There was a closed door behind him and after he had greeted me, he closed the front door, sprayed the space between the two doors with a powerful disinfectant, and then opened the second door into the hallway.
“What happened to the gas mask?” I asked.
“There was a breeze early this afternoon and the pollution count went down to normal levels. The surgical mask is adequate to cope with anything that may get through the filters.”
“The filters?” I queried.
“Yes, the house’s air intake is on the roof, you may have seen it outside. The air is ionized and then filtered through three layers of charcoal and two layers of silicon crystals while special sensors are constantly monitoring pollution levels. When they get too high an alarm goes off and I wear my gas mask, as I did this morning. You will forgive me for not shaking hands with you, but just before you came I cut my right rubber glove while unscrewing the cap of a bottle of sterilized distilled water and I wouldn’t want to risk it, your coming right from outside and all that. You know what I mean”.
I nodded. “Think nothing of it,” I said.
“Better get a new glove before the bacteria get wind of that cut and have you for dinner.”

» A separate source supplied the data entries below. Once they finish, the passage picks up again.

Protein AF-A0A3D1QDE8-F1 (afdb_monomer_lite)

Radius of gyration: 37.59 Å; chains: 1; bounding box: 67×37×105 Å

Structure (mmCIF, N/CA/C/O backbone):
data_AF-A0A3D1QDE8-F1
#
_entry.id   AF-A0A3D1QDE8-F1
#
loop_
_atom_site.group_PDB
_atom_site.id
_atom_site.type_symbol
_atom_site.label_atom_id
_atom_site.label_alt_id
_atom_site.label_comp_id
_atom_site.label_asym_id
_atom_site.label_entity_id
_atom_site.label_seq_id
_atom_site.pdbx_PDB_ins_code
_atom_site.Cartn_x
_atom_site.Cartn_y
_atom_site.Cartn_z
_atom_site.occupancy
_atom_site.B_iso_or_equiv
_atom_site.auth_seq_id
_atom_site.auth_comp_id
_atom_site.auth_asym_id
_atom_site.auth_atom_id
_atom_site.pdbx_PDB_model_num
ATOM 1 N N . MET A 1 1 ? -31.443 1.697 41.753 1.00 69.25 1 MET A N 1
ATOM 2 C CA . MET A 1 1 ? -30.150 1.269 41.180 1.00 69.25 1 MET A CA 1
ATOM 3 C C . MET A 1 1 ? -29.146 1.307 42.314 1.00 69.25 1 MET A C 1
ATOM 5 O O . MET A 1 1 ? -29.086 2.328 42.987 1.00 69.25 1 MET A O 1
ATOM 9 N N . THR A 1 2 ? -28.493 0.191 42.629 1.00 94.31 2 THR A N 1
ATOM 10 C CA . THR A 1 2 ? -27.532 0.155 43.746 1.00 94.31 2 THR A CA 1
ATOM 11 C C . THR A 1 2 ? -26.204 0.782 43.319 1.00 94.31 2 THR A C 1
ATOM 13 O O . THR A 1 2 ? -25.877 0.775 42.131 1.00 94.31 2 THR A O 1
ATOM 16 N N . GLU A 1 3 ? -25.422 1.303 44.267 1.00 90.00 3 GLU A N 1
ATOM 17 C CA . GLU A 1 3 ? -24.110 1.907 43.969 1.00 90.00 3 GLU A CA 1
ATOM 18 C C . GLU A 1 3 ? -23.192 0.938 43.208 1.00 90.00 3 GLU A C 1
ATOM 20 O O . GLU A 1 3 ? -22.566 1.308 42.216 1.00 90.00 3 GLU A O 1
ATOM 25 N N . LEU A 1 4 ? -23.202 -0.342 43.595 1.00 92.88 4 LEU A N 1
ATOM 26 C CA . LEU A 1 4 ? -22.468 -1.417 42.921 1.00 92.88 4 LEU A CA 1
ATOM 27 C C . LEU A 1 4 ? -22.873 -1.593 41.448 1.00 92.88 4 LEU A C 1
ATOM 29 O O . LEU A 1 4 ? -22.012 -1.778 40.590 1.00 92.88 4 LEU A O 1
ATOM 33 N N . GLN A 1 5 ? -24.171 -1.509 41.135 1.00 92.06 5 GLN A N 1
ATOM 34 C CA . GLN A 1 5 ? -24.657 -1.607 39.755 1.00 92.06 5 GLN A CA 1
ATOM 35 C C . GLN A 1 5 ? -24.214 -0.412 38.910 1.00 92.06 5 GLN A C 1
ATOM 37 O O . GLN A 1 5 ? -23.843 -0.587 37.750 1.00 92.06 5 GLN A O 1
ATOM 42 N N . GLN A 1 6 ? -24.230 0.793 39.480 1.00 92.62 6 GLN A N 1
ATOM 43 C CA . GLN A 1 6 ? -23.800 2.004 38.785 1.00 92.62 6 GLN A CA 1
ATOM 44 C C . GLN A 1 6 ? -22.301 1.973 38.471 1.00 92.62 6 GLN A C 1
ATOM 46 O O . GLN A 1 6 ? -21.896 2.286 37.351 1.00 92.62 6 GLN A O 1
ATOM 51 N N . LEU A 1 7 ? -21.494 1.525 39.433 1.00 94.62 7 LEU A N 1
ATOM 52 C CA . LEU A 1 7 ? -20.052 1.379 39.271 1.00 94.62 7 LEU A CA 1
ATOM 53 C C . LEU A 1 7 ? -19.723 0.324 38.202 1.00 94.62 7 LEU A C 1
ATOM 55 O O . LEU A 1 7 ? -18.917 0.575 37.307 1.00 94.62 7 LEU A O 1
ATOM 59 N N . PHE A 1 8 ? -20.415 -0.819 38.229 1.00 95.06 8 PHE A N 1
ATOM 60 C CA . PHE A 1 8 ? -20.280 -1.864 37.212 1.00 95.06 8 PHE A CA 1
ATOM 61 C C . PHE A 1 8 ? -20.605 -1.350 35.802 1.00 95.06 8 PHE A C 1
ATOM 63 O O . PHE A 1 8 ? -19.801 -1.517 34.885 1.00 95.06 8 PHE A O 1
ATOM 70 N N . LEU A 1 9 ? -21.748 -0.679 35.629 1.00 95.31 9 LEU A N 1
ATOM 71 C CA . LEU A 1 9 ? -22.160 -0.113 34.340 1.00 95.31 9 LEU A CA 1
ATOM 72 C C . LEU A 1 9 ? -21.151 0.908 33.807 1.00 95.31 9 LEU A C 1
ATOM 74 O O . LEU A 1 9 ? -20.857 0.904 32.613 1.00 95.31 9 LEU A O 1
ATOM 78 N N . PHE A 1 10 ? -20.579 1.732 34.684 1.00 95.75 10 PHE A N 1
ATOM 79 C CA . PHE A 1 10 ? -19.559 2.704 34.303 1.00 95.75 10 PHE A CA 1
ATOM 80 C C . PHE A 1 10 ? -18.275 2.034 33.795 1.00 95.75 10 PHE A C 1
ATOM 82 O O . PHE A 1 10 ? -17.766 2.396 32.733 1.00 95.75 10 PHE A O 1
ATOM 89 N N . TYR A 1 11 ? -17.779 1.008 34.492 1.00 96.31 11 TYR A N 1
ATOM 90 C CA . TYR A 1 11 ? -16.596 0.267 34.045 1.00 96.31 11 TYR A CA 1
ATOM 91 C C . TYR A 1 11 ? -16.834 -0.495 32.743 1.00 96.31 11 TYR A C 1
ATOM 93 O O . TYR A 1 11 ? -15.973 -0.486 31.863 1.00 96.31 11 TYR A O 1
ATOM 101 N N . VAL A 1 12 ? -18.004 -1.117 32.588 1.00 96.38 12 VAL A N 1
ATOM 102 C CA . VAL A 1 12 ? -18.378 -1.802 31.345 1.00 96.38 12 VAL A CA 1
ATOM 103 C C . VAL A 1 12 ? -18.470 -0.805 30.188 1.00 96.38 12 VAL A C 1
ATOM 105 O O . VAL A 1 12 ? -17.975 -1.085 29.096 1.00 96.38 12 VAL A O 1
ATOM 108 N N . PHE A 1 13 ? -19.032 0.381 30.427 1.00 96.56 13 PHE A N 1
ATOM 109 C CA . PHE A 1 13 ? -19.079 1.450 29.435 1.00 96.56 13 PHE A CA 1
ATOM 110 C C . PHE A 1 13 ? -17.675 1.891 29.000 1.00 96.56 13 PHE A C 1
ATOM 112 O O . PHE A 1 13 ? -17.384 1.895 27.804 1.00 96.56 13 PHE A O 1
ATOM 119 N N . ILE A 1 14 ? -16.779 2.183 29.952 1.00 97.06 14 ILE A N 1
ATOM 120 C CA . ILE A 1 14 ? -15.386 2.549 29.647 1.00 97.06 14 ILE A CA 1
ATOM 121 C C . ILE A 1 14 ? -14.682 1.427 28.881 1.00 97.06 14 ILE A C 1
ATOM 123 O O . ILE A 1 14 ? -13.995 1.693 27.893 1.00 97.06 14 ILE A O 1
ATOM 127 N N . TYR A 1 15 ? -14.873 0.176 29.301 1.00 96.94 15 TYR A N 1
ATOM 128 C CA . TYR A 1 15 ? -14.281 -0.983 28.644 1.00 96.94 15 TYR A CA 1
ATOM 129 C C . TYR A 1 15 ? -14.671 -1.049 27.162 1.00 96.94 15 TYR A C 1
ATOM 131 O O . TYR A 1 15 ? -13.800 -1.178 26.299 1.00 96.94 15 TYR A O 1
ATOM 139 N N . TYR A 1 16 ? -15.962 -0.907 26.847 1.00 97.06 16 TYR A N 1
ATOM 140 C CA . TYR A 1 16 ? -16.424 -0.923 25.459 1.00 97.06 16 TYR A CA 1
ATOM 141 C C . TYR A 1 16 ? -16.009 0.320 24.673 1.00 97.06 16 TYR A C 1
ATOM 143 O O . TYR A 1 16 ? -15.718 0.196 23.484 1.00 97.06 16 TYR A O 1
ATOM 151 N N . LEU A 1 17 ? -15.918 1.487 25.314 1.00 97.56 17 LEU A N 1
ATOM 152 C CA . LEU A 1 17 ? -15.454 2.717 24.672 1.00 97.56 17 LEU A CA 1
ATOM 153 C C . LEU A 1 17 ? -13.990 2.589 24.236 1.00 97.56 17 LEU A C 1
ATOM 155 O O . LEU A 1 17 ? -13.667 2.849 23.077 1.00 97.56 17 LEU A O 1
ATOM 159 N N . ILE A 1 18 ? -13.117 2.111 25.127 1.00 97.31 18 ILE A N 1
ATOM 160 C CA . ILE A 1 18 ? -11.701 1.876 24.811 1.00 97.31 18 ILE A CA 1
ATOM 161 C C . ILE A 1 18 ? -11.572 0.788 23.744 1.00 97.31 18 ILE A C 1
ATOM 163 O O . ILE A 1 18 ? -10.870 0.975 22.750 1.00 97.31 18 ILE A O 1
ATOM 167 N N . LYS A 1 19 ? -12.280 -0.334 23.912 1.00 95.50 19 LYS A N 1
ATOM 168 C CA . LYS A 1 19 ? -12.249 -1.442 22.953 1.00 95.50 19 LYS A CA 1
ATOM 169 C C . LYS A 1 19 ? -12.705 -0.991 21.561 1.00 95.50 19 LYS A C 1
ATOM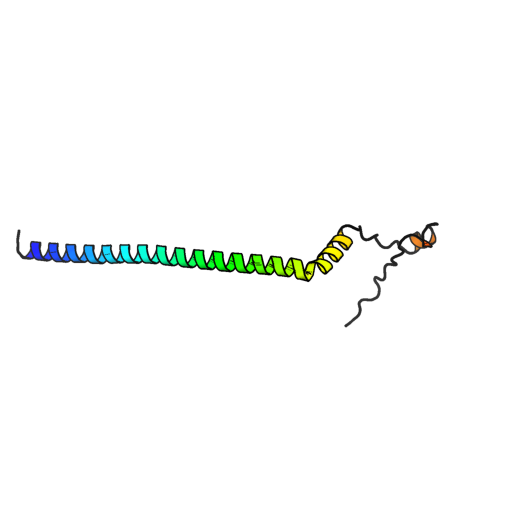 171 O O . LYS A 1 19 ? -12.039 -1.297 20.576 1.00 95.50 19 LYS A O 1
ATOM 176 N N . GLY A 1 20 ? -13.789 -0.219 21.480 1.00 96.75 20 GLY A N 1
ATOM 177 C CA . GLY A 1 20 ? -14.277 0.381 20.239 1.00 96.75 20 GLY A CA 1
ATOM 178 C C . GLY A 1 20 ? -13.268 1.351 19.624 1.00 96.75 20 GLY A C 1
ATOM 179 O O . GLY A 1 20 ? -12.976 1.255 18.434 1.00 96.75 20 GLY A O 1
ATOM 180 N N . GLY A 1 21 ? -12.668 2.220 20.442 1.00 97.50 21 GLY A N 1
ATOM 181 C CA . GLY A 1 21 ? -11.626 3.149 20.006 1.00 97.50 21 GLY A CA 1
ATOM 182 C C . GLY A 1 21 ? -10.418 2.442 19.387 1.00 97.50 21 GLY A C 1
ATOM 183 O O . GLY A 1 21 ? -9.946 2.858 18.330 1.00 97.50 21 GLY A O 1
ATOM 184 N N . ILE A 1 22 ? -9.970 1.331 19.980 1.00 97.38 22 ILE A N 1
ATOM 185 C CA . ILE A 1 22 ? -8.872 0.515 19.437 1.00 97.38 22 ILE A CA 1
ATOM 186 C C . ILE A 1 22 ? -9.238 -0.051 18.060 1.00 97.38 22 ILE A C 1
ATOM 188 O O . ILE A 1 22 ? -8.431 0.038 17.135 1.00 97.38 22 ILE A O 1
ATOM 192 N N . TYR A 1 23 ? -10.449 -0.592 17.889 1.00 96.88 23 TYR A N 1
ATOM 193 C CA . TYR A 1 23 ? -10.880 -1.113 16.587 1.00 96.88 23 TYR A CA 1
ATOM 194 C C . TYR A 1 23 ? -10.930 -0.025 15.511 1.00 96.88 23 TYR A C 1
ATOM 196 O O . TYR A 1 23 ? -10.453 -0.248 14.398 1.00 96.88 23 TYR A O 1
ATOM 204 N N . VAL A 1 24 ? -11.451 1.160 15.839 1.00 97.19 24 VAL A N 1
ATOM 205 C CA . VAL A 1 24 ? -11.500 2.293 14.903 1.00 97.19 24 VAL A CA 1
ATOM 206 C C . VAL A 1 24 ? -10.091 2.772 14.548 1.00 97.19 24 VAL A C 1
ATOM 208 O O . VAL A 1 24 ? -9.800 2.998 13.374 1.00 97.19 24 VAL A O 1
ATOM 211 N N . ALA A 1 25 ? -9.193 2.876 15.530 1.00 97.25 25 ALA A N 1
ATOM 212 C CA . ALA A 1 25 ? -7.809 3.276 15.294 1.00 97.25 25 ALA A CA 1
ATOM 213 C C . ALA A 1 25 ? -7.076 2.286 14.374 1.00 97.25 25 ALA A C 1
ATOM 215 O O . ALA A 1 25 ? -6.404 2.706 13.431 1.00 97.25 25 ALA A O 1
ATOM 216 N N . LEU A 1 26 ? -7.250 0.980 14.601 1.00 97.00 26 LEU A N 1
ATOM 217 C CA . LEU A 1 26 ? -6.686 -0.056 13.734 1.00 97.00 26 LEU A CA 1
ATOM 218 C C . LEU A 1 26 ? -7.260 0.016 12.316 1.00 97.00 26 LEU A C 1
ATOM 220 O O . LEU A 1 26 ? -6.497 -0.063 11.358 1.00 97.00 26 LEU A O 1
ATOM 224 N N . TYR A 1 27 ? -8.569 0.229 12.176 1.00 96.50 27 TYR A N 1
ATOM 225 C CA . TYR A 1 27 ? -9.223 0.372 10.874 1.00 96.50 27 TYR A CA 1
ATOM 226 C C . TYR A 1 27 ? -8.707 1.583 10.080 1.00 96.50 27 TYR A C 1
ATOM 228 O O . TYR A 1 27 ? -8.430 1.493 8.884 1.00 96.50 27 TYR A O 1
ATOM 236 N N . ILE A 1 28 ? -8.514 2.725 10.743 1.00 97.31 28 ILE A N 1
ATOM 237 C CA . ILE A 1 28 ? -7.909 3.901 10.104 1.00 97.31 28 ILE A CA 1
ATOM 238 C C . ILE A 1 28 ? -6.452 3.604 9.727 1.00 97.31 28 ILE A C 1
ATOM 240 O O . ILE A 1 28 ? -6.015 3.940 8.624 1.00 97.31 28 ILE A O 1
ATOM 244 N N . GLY A 1 29 ? -5.711 2.927 10.609 1.00 97.56 29 GLY A N 1
ATOM 245 C CA . GLY A 1 29 ? -4.340 2.496 10.350 1.00 97.56 29 GLY A CA 1
ATOM 246 C C . GLY A 1 29 ? -4.218 1.619 9.102 1.00 97.56 29 GLY A C 1
ATOM 247 O O . GLY A 1 29 ? -3.328 1.855 8.283 1.00 97.56 29 GLY A O 1
ATOM 248 N N . THR A 1 30 ? -5.133 0.664 8.900 1.00 96.19 30 THR A N 1
ATOM 249 C CA . THR A 1 30 ? -5.124 -0.194 7.704 1.00 96.19 30 THR A CA 1
ATOM 250 C C . THR A 1 30 ? -5.402 0.596 6.430 1.00 96.19 30 THR A C 1
ATOM 252 O O . THR A 1 30 ? -4.713 0.383 5.436 1.00 96.19 30 THR A O 1
ATOM 255 N N . ILE A 1 31 ? -6.326 1.562 6.464 1.00 96.81 31 ILE A N 1
ATOM 256 C CA . ILE A 1 31 ? -6.602 2.438 5.312 1.00 96.81 31 ILE A CA 1
ATOM 257 C C . ILE A 1 31 ? -5.366 3.266 4.938 1.00 96.81 31 ILE A C 1
ATOM 259 O O . ILE A 1 31 ? -5.042 3.412 3.758 1.00 96.81 31 ILE A O 1
ATOM 263 N N . ILE A 1 32 ? -4.661 3.820 5.928 1.00 96.44 32 ILE A N 1
ATOM 264 C CA . ILE A 1 32 ? -3.444 4.603 5.676 1.00 96.44 32 ILE A CA 1
ATOM 265 C C . ILE A 1 32 ? -2.358 3.706 5.073 1.00 96.44 32 ILE A C 1
ATOM 267 O O . ILE A 1 32 ? -1.752 4.077 4.066 1.00 96.44 32 ILE A O 1
ATOM 271 N N . ALA A 1 33 ? -2.138 2.522 5.649 1.00 96.75 33 ALA A N 1
ATOM 272 C CA . ALA A 1 33 ? -1.150 1.570 5.153 1.00 96.75 33 ALA A CA 1
ATOM 273 C C . ALA A 1 33 ? -1.437 1.145 3.703 1.00 96.75 33 ALA A C 1
ATOM 275 O O . ALA A 1 33 ? -0.522 1.121 2.879 1.00 96.75 33 ALA A O 1
ATOM 276 N N . GLU A 1 34 ? -2.702 0.882 3.370 1.00 95.88 34 GLU A N 1
ATOM 277 C CA . GLU A 1 34 ? -3.128 0.550 2.009 1.00 95.88 34 GLU A CA 1
ATOM 278 C C . GLU A 1 34 ? -2.834 1.693 1.032 1.00 95.88 34 GLU A C 1
ATOM 280 O O . GLU A 1 34 ? -2.221 1.476 -0.015 1.00 95.88 34 GLU A O 1
ATOM 285 N N . ARG A 1 35 ? -3.188 2.933 1.390 1.00 94.31 35 ARG A N 1
ATOM 286 C CA . ARG A 1 35 ? -2.908 4.103 0.544 1.00 94.31 35 ARG A CA 1
ATOM 287 C C . ARG A 1 35 ? -1.416 4.297 0.296 1.00 94.31 35 ARG A C 1
ATOM 289 O O . ARG A 1 35 ? -1.017 4.559 -0.837 1.00 94.31 35 ARG A O 1
ATOM 296 N N . VAL A 1 36 ? -0.590 4.137 1.329 1.00 96.12 36 VAL A N 1
ATOM 297 C CA . VAL A 1 36 ? 0.871 4.225 1.196 1.00 96.12 36 VAL A CA 1
ATOM 298 C C . VAL A 1 36 ? 1.402 3.112 0.290 1.00 96.12 36 VAL A C 1
ATOM 300 O O . VAL A 1 36 ? 2.243 3.371 -0.573 1.00 96.12 36 VAL A O 1
ATOM 303 N N . ALA A 1 37 ? 0.897 1.885 0.437 1.00 94.75 37 ALA A N 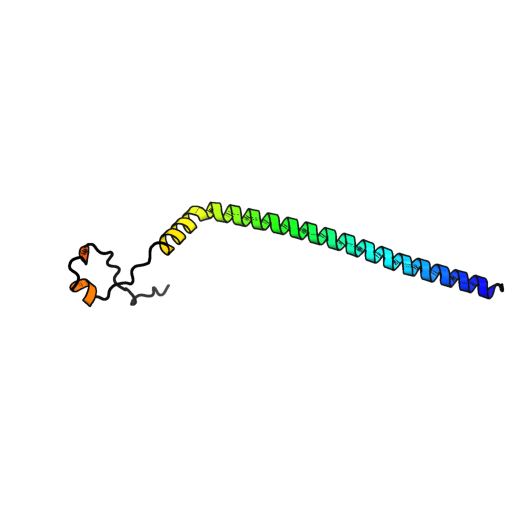1
ATOM 304 C CA . ALA A 1 37 ? 1.294 0.764 -0.408 1.00 94.75 37 ALA A CA 1
ATOM 305 C C . ALA A 1 37 ? 0.936 1.002 -1.887 1.00 94.75 37 ALA A C 1
ATOM 307 O O . ALA A 1 37 ? 1.774 0.771 -2.763 1.00 94.75 37 ALA A O 1
ATOM 308 N N . LEU A 1 38 ? -0.263 1.523 -2.166 1.00 94.62 38 LEU A N 1
ATOM 309 C CA . LEU A 1 38 ? -0.700 1.869 -3.522 1.00 94.62 38 LEU A CA 1
ATOM 310 C C . LEU A 1 38 ? 0.169 2.971 -4.141 1.00 94.62 38 LEU A C 1
ATOM 312 O O . LEU A 1 38 ? 0.646 2.806 -5.263 1.00 94.62 38 LEU A O 1
ATOM 316 N N . GLN A 1 39 ? 0.470 4.038 -3.397 1.00 94.44 39 GLN A N 1
ATOM 317 C CA . GLN A 1 39 ? 1.357 5.109 -3.872 1.00 94.44 39 GLN A CA 1
ATOM 318 C C . GLN A 1 39 ? 2.763 4.594 -4.209 1.00 94.44 39 GLN A C 1
ATOM 320 O O . GLN A 1 39 ? 3.341 4.951 -5.242 1.00 94.44 39 GLN A O 1
ATOM 325 N N . GLN A 1 40 ? 3.327 3.722 -3.368 1.00 92.94 40 GLN A N 1
ATOM 326 C CA . GLN A 1 40 ? 4.624 3.107 -3.656 1.00 92.94 40 GLN A CA 1
ATOM 327 C C . GLN A 1 40 ? 4.568 2.210 -4.895 1.00 92.94 40 GLN A C 1
ATOM 329 O O . GLN A 1 40 ? 5.507 2.208 -5.696 1.00 92.94 40 GLN A O 1
ATOM 334 N N . LEU A 1 41 ? 3.480 1.459 -5.074 1.00 93.50 41 LEU A N 1
ATOM 335 C CA . LEU A 1 41 ? 3.280 0.607 -6.241 1.00 93.50 41 LEU A CA 1
ATOM 336 C C . LEU A 1 41 ? 3.189 1.431 -7.531 1.00 93.50 41 LEU A C 1
ATOM 338 O O . LEU A 1 41 ? 3.867 1.104 -8.508 1.00 93.50 41 LEU A O 1
ATOM 342 N N . GLU A 1 42 ? 2.425 2.522 -7.526 1.00 93.88 42 GLU A N 1
ATOM 343 C CA . GLU A 1 42 ? 2.329 3.453 -8.655 1.00 93.88 42 GLU A CA 1
ATOM 344 C C . GLU A 1 42 ? 3.686 4.070 -8.999 1.00 93.88 42 GLU A C 1
ATOM 346 O O . GLU A 1 42 ? 4.097 4.060 -10.163 1.00 93.88 42 GLU A O 1
ATOM 351 N N . THR A 1 43 ? 4.429 4.518 -7.984 1.00 92.88 43 THR A N 1
ATOM 352 C CA . THR A 1 43 ? 5.766 5.108 -8.156 1.00 92.88 43 THR A CA 1
ATOM 353 C C . THR A 1 43 ? 6.754 4.103 -8.751 1.00 92.88 43 THR A C 1
ATOM 355 O O . THR A 1 43 ? 7.510 4.419 -9.670 1.00 92.88 43 THR A O 1
ATOM 358 N N . ARG A 1 44 ? 6.741 2.853 -8.273 1.00 92.81 44 ARG A N 1
ATOM 359 C CA . ARG A 1 44 ? 7.588 1.794 -8.839 1.00 92.81 44 ARG A CA 1
ATOM 360 C C . ARG A 1 44 ? 7.187 1.480 -10.276 1.00 92.81 44 ARG A C 1
ATOM 362 O O . ARG A 1 44 ? 8.055 1.333 -11.134 1.00 92.81 44 ARG A O 1
ATOM 369 N N . ARG A 1 45 ? 5.886 1.383 -10.560 1.00 93.00 45 ARG A N 1
ATOM 370 C CA . ARG A 1 45 ? 5.380 1.074 -11.902 1.00 93.00 45 ARG A CA 1
ATOM 371 C C . ARG A 1 45 ? 5.789 2.144 -12.910 1.00 93.00 45 ARG A C 1
ATOM 373 O O . ARG A 1 45 ? 6.286 1.784 -13.978 1.00 93.00 45 ARG A O 1
ATOM 380 N N . SER A 1 46 ? 5.628 3.422 -12.570 1.00 92.94 46 SER A N 1
ATOM 381 C CA . SER A 1 46 ? 6.031 4.531 -13.440 1.00 92.94 46 SER A CA 1
ATOM 382 C C . SER A 1 46 ? 7.545 4.543 -13.670 1.00 92.94 46 SER A C 1
ATOM 384 O O . SER A 1 46 ? 7.988 4.669 -14.813 1.00 92.94 46 SER A O 1
ATOM 386 N N . PHE A 1 47 ? 8.341 4.286 -12.627 1.00 94.25 47 PHE A N 1
ATOM 387 C CA . PHE A 1 47 ? 9.792 4.156 -12.743 1.00 94.25 47 PHE A CA 1
ATOM 388 C C . PHE A 1 47 ? 10.206 3.035 -13.709 1.00 94.25 47 PHE A C 1
ATOM 390 O O . PHE A 1 47 ? 11.004 3.267 -14.618 1.00 94.25 47 PHE A O 1
ATOM 397 N N . TYR A 1 48 ? 9.638 1.832 -13.575 1.00 93.00 48 TYR A N 1
ATOM 398 C CA . TYR A 1 48 ? 9.958 0.715 -14.472 1.00 93.00 48 TYR A CA 1
ATOM 399 C C . TYR A 1 48 ? 9.485 0.949 -15.907 1.00 93.00 48 TYR A C 1
ATOM 401 O O . TYR A 1 48 ? 10.176 0.550 -16.843 1.00 93.00 48 TYR A O 1
ATOM 409 N N . GLN A 1 49 ? 8.329 1.586 -16.102 1.00 93.38 49 GLN A N 1
ATOM 410 C CA . GLN A 1 49 ? 7.852 1.942 -17.439 1.00 93.38 49 GLN A CA 1
ATOM 411 C C . GLN A 1 49 ? 8.797 2.928 -18.120 1.00 93.38 49 GLN A C 1
ATOM 413 O O . GLN A 1 49 ? 9.174 2.699 -19.269 1.00 93.38 49 GLN A O 1
ATOM 418 N N . LYS A 1 50 ? 9.230 3.966 -17.395 1.00 94.25 50 LYS A N 1
ATOM 419 C CA . LYS A 1 50 ? 10.220 4.924 -17.888 1.00 94.25 50 LYS A CA 1
ATOM 420 C C . LYS A 1 50 ? 11.536 4.228 -18.228 1.00 94.25 50 LYS A C 1
ATOM 422 O O . LYS A 1 50 ? 12.001 4.337 -19.354 1.00 94.25 50 LYS A O 1
ATOM 427 N N . LYS A 1 51 ? 12.057 3.406 -17.312 1.00 93.50 51 LYS A N 1
ATOM 428 C CA . LYS A 1 51 ? 13.283 2.631 -17.539 1.00 93.50 51 LYS A CA 1
ATOM 429 C C . LYS A 1 51 ? 13.190 1.751 -18.791 1.00 93.50 51 LYS A C 1
ATOM 431 O O . LYS A 1 51 ? 14.109 1.748 -19.599 1.00 93.50 51 LYS A O 1
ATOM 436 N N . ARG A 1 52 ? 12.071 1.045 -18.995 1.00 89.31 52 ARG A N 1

He laughed wryly. “You may make fun of me,” he said, “but I take all the threats to my health very seriously. If I can help it at all, I shall not succumb to a lung infection caused by air pollution, to any kind of cancer caused by radioactive fallout, or typhoid or paratyphoid from unwashed vegetables or raw sewage in the sea, from food poisoning of any kind, from skin cancer from over-exposure to the sun, from ultra-violet radiation from that hole in the ozone layer of the upper stratosphere or from AIDS from any source.
You are the first human contact I have had in two years and that only through necessity. This house is my stronghold and I have made it virtually vermin and germproof- at least, I thought I had until this morning.”
“What happened this morning?” I asked.
He closed his eyes and shuddered. “Come with me,” he said, climbing the staircase to the second floor.
He took me to the bathroom and pointed to the bottom of the bathtub.
I looked and saw a large, brown cockroach lying on its back, marring the brilliant whiteness of the spotless enamel and looking quite dead.
“That’s a cockroach,” I said.
He closed his eyes and shuddered again. “How did that get into your Fort Knox?” I asked.
“I don’t know,” he said hoarsely, “both mine and the Papandreou house were recently connected to the main sewer line and I suspect this cockroach somehow made its way over from the Villa Galini through the sewers and came up in my bathtub.”
“Well, it’s dead now, so what are you worried about?”
“That’s precisely what I am worried about. What did it die of?”
“It probably heard Mr. Papandreou saying the Greek economy was well on the road to recovery and died laughing,” I suggested.
“Please don’t be facetious. This is a very serious situation. This creature may even in death be a prime source of deadly infection right in my bathtub.
That’s why I need your help. I can’t bear to touch it. If I give you a pair of disposable tweezers, will you pick it up for me and take it away? Will you do me that great favor?”
I laughed. “Of course. Nothing to it. But tell me, what makes you think it came from the Papandreou residence?”
He thought a little and then said: “Well, for one thing, nothing good ever comes out of there and for another, if you look at it closely, it is rather green around the gills.”